Aim of the exercise: For this exercise, return exactly the lines of the material below that begin at the one with "ATOM 148 C C" and stop after the one with "ATOM 164 N N".

Segment Open

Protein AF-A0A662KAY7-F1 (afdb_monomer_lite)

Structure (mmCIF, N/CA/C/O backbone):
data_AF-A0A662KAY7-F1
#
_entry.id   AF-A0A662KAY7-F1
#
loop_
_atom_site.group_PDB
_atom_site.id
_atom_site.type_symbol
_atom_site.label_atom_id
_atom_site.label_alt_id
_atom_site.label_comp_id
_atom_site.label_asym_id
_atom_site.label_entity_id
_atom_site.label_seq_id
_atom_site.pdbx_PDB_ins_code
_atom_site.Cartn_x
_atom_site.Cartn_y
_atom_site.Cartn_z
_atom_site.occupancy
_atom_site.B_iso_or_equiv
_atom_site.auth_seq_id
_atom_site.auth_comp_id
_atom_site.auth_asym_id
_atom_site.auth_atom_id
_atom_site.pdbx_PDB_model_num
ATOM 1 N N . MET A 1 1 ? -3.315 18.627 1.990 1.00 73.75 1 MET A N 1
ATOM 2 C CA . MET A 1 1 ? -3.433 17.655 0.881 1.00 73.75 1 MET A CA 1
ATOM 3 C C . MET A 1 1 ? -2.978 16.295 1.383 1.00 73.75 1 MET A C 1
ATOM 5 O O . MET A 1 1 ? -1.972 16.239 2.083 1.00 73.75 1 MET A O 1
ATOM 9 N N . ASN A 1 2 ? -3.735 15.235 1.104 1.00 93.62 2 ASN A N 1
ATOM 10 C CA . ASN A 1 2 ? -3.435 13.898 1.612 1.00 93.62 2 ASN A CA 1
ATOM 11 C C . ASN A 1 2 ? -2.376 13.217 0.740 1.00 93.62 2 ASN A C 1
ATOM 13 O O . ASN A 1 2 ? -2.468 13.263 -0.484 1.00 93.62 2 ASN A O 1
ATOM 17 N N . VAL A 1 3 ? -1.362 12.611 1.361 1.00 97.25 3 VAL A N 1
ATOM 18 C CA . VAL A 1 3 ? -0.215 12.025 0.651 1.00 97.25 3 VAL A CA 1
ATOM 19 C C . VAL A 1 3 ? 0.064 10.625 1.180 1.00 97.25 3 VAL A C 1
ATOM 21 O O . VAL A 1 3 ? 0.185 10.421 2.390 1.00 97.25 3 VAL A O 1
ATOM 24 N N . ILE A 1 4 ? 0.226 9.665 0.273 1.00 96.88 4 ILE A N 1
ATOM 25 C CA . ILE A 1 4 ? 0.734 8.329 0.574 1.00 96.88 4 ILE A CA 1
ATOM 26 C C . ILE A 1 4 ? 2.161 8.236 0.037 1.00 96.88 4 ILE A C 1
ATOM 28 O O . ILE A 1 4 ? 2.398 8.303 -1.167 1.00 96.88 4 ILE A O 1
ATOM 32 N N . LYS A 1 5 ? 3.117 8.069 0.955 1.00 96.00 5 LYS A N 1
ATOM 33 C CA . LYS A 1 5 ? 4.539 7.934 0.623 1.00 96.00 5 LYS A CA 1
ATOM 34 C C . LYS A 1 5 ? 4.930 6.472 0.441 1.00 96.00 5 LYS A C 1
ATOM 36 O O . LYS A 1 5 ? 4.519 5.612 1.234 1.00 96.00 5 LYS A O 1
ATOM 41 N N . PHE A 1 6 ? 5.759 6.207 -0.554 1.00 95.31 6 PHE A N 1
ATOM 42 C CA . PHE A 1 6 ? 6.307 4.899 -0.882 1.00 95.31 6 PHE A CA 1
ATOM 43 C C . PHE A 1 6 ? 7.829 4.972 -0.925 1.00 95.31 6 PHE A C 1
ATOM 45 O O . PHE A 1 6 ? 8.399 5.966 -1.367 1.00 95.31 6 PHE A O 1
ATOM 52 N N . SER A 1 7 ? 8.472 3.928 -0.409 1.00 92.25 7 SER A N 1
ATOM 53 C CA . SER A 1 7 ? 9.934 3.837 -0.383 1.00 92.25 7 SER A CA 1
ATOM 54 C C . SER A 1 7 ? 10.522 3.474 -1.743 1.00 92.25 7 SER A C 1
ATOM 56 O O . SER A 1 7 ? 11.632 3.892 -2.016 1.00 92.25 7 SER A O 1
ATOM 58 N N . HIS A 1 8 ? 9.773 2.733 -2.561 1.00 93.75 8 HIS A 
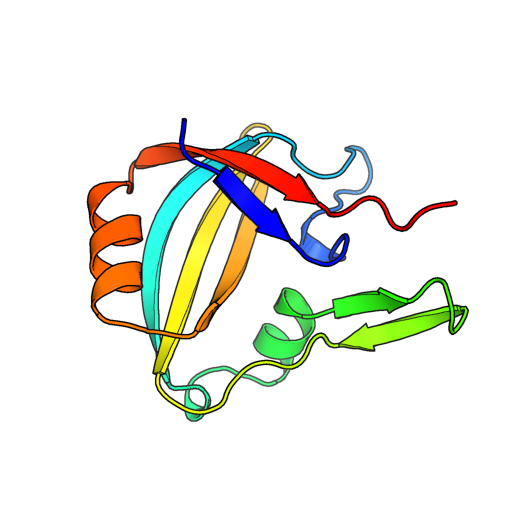N 1
ATOM 59 C CA . HIS A 1 8 ? 10.190 2.239 -3.871 1.00 93.75 8 HIS A CA 1
ATOM 60 C C . HIS A 1 8 ? 9.008 2.304 -4.838 1.00 93.75 8 HIS A C 1
ATOM 62 O O . HIS A 1 8 ? 7.847 2.393 -4.413 1.00 93.75 8 HIS A O 1
ATOM 68 N N . GLU A 1 9 ? 9.315 2.208 -6.124 1.00 93.38 9 GLU A N 1
ATOM 69 C CA . GLU A 1 9 ? 8.351 1.887 -7.166 1.00 93.38 9 GLU A CA 1
ATOM 70 C C . GLU A 1 9 ? 8.062 0.381 -7.133 1.00 93.38 9 GLU A C 1
ATOM 72 O O . GLU A 1 9 ? 8.950 -0.448 -7.326 1.00 93.38 9 GLU A O 1
ATOM 77 N N . TYR A 1 10 ? 6.820 0.009 -6.826 1.00 94.69 10 TYR A N 1
ATOM 78 C CA . TYR A 1 10 ? 6.425 -1.397 -6.740 1.00 94.69 10 TYR A CA 1
ATOM 79 C C . TYR A 1 10 ? 5.907 -1.888 -8.087 1.00 94.69 10 TYR A C 1
ATOM 81 O O . TYR A 1 10 ? 5.197 -1.167 -8.777 1.00 94.69 10 TYR A O 1
ATOM 89 N N . THR A 1 11 ? 6.150 -3.157 -8.406 1.00 92.94 11 THR A N 1
ATOM 90 C CA . THR A 1 11 ? 5.684 -3.795 -9.655 1.00 92.94 11 THR A CA 1
ATOM 91 C C . THR A 1 11 ? 4.196 -3.583 -9.924 1.00 92.94 11 THR A C 1
ATOM 93 O O . THR A 1 11 ? 3.814 -3.205 -11.024 1.00 92.94 11 THR A O 1
ATOM 96 N N . LYS A 1 12 ? 3.359 -3.727 -8.892 1.00 93.69 12 LYS A N 1
ATOM 97 C CA . LYS A 1 12 ? 1.904 -3.500 -8.945 1.00 93.69 12 LYS A CA 1
ATOM 98 C C . LYS A 1 12 ? 1.477 -2.068 -9.290 1.00 93.69 12 LYS A C 1
ATOM 100 O O . LYS A 1 12 ? 0.288 -1.835 -9.448 1.00 93.69 12 LYS A O 1
ATOM 105 N N . MET A 1 13 ? 2.390 -1.097 -9.269 1.00 91.62 13 MET A N 1
ATOM 106 C CA . MET A 1 13 ? 2.114 0.297 -9.636 1.00 91.62 13 MET A CA 1
ATOM 107 C C . MET A 1 13 ? 2.283 0.533 -11.134 1.00 91.62 13 MET A C 1
ATOM 109 O O . MET A 1 13 ? 1.750 1.512 -11.650 1.00 91.62 13 MET A O 1
ATOM 113 N N . ASN A 1 14 ? 2.998 -0.365 -11.810 1.00 83.19 14 ASN A N 1
ATOM 114 C CA . ASN A 1 14 ? 3.279 -0.269 -13.227 1.00 83.19 14 ASN A CA 1
ATOM 115 C C . ASN A 1 14 ? 2.219 -1.039 -14.003 1.00 83.19 14 ASN A C 1
ATOM 117 O O . ASN A 1 14 ? 1.911 -2.192 -13.707 1.00 83.19 14 ASN A O 1
ATOM 121 N N . SER A 1 15 ? 1.664 -0.386 -15.017 1.00 74.81 15 SER A N 1
ATOM 122 C CA . SER A 1 15 ? 0.903 -1.060 -16.069 1.00 74.81 15 SER A CA 1
ATOM 123 C C . SER A 1 15 ? 1.697 -0.931 -17.362 1.00 74.81 15 SER A C 1
ATOM 125 O O . SER A 1 15 ? 2.396 0.069 -17.526 1.00 74.81 15 SER A O 1
ATOM 127 N N . GLU A 1 16 ? 1.581 -1.895 -18.278 1.00 69.88 16 GLU A N 1
ATOM 128 C CA . GLU A 1 16 ? 2.405 -2.004 -19.501 1.00 69.88 16 GLU A CA 1
ATOM 129 C C . GLU A 1 16 ? 2.481 -0.718 -20.349 1.00 69.88 16 GLU A C 1
ATOM 131 O O . GLU A 1 16 ? 3.387 -0.560 -21.165 1.00 69.88 16 GLU A O 1
ATOM 136 N N . HIS A 1 17 ? 1.567 0.234 -20.142 1.00 74.62 17 HIS A N 1
ATOM 137 C CA . HIS A 1 17 ? 1.484 1.477 -20.906 1.00 74.62 17 HIS A CA 1
ATOM 138 C C . HIS A 1 17 ? 1.371 2.748 -20.055 1.00 74.62 17 HIS A C 1
ATOM 140 O O . HIS A 1 17 ? 0.993 3.796 -20.583 1.00 74.62 17 HIS A O 1
ATOM 146 N N . ARG A 1 18 ? 1.631 2.693 -18.739 1.00 80.88 18 ARG A N 1
ATOM 147 C CA . ARG A 1 18 ? 1.519 3.881 -17.874 1.00 80.88 18 ARG A CA 1
ATOM 148 C C . ARG A 1 18 ? 2.634 3.943 -16.834 1.00 80.88 18 ARG A C 1
ATOM 150 O O . ARG A 1 18 ? 2.951 2.908 -16.250 1.00 80.88 18 ARG A O 1
ATOM 157 N N . PRO A 1 19 ? 3.173 5.148 -16.570 1.00 87.50 19 PRO A N 1
ATOM 158 C CA . PRO A 1 19 ? 4.095 5.350 -15.460 1.00 87.50 19 PRO A CA 1
ATOM 159 C C . PRO A 1 19 ? 3.399 5.068 -14.117 1.00 87.50 19 PRO A C 1
ATOM 161 O O . PRO A 1 19 ? 2.168 4.954 -14.075 1.00 87.50 19 PRO A O 1
ATOM 164 N N . PRO A 1 20 ? 4.155 5.002 -13.010 1.00 90.44 20 PRO A N 1
ATOM 165 C CA . PRO A 1 20 ? 3.574 4.907 -11.679 1.00 90.44 20 PRO A CA 1
ATOM 166 C C . PRO A 1 20 ? 2.567 6.037 -11.400 1.00 90.44 20 PRO A C 1
ATOM 168 O O . PRO A 1 20 ? 2.823 7.194 -11.758 1.00 90.44 20 PRO A O 1
ATOM 171 N N . PRO A 1 21 ? 1.443 5.748 -10.714 1.00 93.19 21 PRO A N 1
ATOM 172 C CA . PRO A 1 21 ? 0.432 6.743 -10.385 1.00 93.19 21 PRO A CA 1
ATOM 173 C C . PRO A 1 21 ? 1.013 7.863 -9.530 1.00 93.19 21 PRO A C 1
ATOM 175 O O . PRO A 1 21 ? 1.652 7.604 -8.519 1.00 93.19 21 PRO A O 1
ATOM 178 N N . THR A 1 22 ? 0.713 9.113 -9.890 1.00 94.69 22 THR A N 1
ATOM 179 C CA . THR A 1 22 ? 0.977 10.305 -9.057 1.00 94.69 22 THR A CA 1
ATOM 180 C C . THR A 1 22 ? -0.214 10.662 -8.163 1.00 94.69 22 THR A C 1
ATOM 182 O O . THR A 1 22 ? -0.083 11.437 -7.212 1.00 94.69 22 THR A O 1
ATOM 185 N N . LYS A 1 23 ? -1.384 10.074 -8.444 1.00 95.88 23 LYS A N 1
ATOM 186 C CA . LYS A 1 23 ? -2.645 10.242 -7.715 1.00 95.88 23 LYS A CA 1
ATOM 187 C C . LYS A 1 23 ? -3.414 8.923 -7.639 1.00 95.88 23 LYS A C 1
ATOM 189 O O . LYS A 1 23 ? -3.389 8.125 -8.582 1.00 95.88 23 LYS A O 1
ATOM 194 N N . ALA A 1 24 ? -4.122 8.704 -6.537 1.00 97.19 24 ALA A N 1
ATOM 195 C CA . ALA A 1 24 ? -5.054 7.591 -6.398 1.00 97.19 24 ALA A CA 1
ATOM 196 C C . ALA A 1 24 ? -6.234 7.951 -5.492 1.00 97.19 24 ALA A C 1
ATOM 198 O O . ALA A 1 24 ? -6.060 8.619 -4.472 1.00 97.19 24 ALA A O 1
ATOM 199 N N . THR A 1 25 ? -7.420 7.452 -5.821 1.00 97.94 25 THR A N 1
ATOM 200 C CA . THR A 1 25 ? -8.573 7.466 -4.919 1.00 97.94 25 THR A CA 1
ATOM 201 C C . THR A 1 25 ? -8.466 6.295 -3.951 1.00 97.94 25 THR A C 1
ATOM 203 O O . THR A 1 25 ? -8.286 5.151 -4.375 1.00 97.94 25 THR A O 1
ATOM 206 N N . LEU A 1 26 ? -8.601 6.560 -2.652 1.00 98.56 26 LEU A N 1
ATOM 207 C CA . LEU A 1 26 ? -8.727 5.511 -1.643 1.00 98.56 26 LEU A CA 1
ATOM 208 C C . LEU A 1 26 ? -10.142 4.945 -1.680 1.00 98.56 26 LEU A C 1
ATOM 2
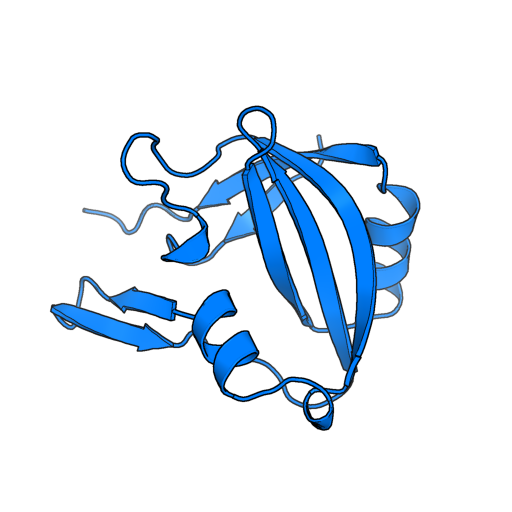10 O O . LEU A 1 26 ? -11.073 5.599 -1.229 1.00 98.56 26 LEU A O 1
ATOM 214 N N . LEU A 1 27 ? -10.313 3.736 -2.205 1.00 98.50 27 LEU A N 1
ATOM 215 C CA . LEU A 1 27 ? -11.628 3.106 -2.298 1.00 98.50 27 LEU A CA 1
ATOM 216 C C . LEU A 1 27 ? -12.086 2.555 -0.949 1.00 98.50 27 LEU A C 1
ATOM 218 O O . LEU A 1 27 ? -13.213 2.803 -0.537 1.00 98.50 27 LEU A O 1
ATOM 222 N N . GLN A 1 28 ? -11.217 1.797 -0.278 1.00 98.56 28 GLN A N 1
ATOM 223 C CA . GLN A 1 28 ? -11.559 1.110 0.964 1.00 98.56 28 GLN A CA 1
ATOM 224 C C . GLN A 1 28 ? -10.314 0.781 1.793 1.00 98.56 28 GLN A C 1
ATOM 226 O O . GLN A 1 28 ? -9.211 0.623 1.264 1.00 98.56 28 GLN A O 1
ATOM 231 N N . VAL A 1 29 ? -10.512 0.637 3.104 1.00 98.50 29 VAL A N 1
ATOM 232 C CA . VAL A 1 29 ? -9.500 0.187 4.065 1.00 98.50 29 VAL A CA 1
ATOM 233 C C . VAL A 1 29 ? -9.967 -1.106 4.719 1.00 98.50 29 VAL A C 1
ATOM 235 O O . VAL A 1 29 ? -11.045 -1.147 5.311 1.00 98.50 29 VAL A O 1
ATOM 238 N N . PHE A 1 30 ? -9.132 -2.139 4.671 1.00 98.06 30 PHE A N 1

Segment Closed

Exercise result:
ATOM 148 C C . ARG A 1 18 ? 2.634 3.943 -16.834 1.00 80.88 18 ARG A C 1
ATOM 150 O O . ARG A 1 18 ? 2.951 2.908 -16.250 1.00 80.88 18 ARG A O 1
ATOM 157 N N . PRO A 1 19 ? 3.173 5.148 -16.570 1.00 87.50 19 PRO A N 1
ATOM 158 C CA . PRO A 1 19 ? 4.095 5.350 -15.460 1.00 87.50 19 PRO A CA 1
ATOM 159 C C . PRO A 1 19 ? 3.399 5.068 -14.117 1.00 87.50 19 PRO A C 1
ATOM 161 O O . PRO A 1 19 ? 2.168 4.954 -14.075 1.00 87.50 19 PRO A O 1
ATOM 164 N N . PRO A 1 20 ? 4.155 5.002 -13.010 1.00 90.44 20 PRO A N 1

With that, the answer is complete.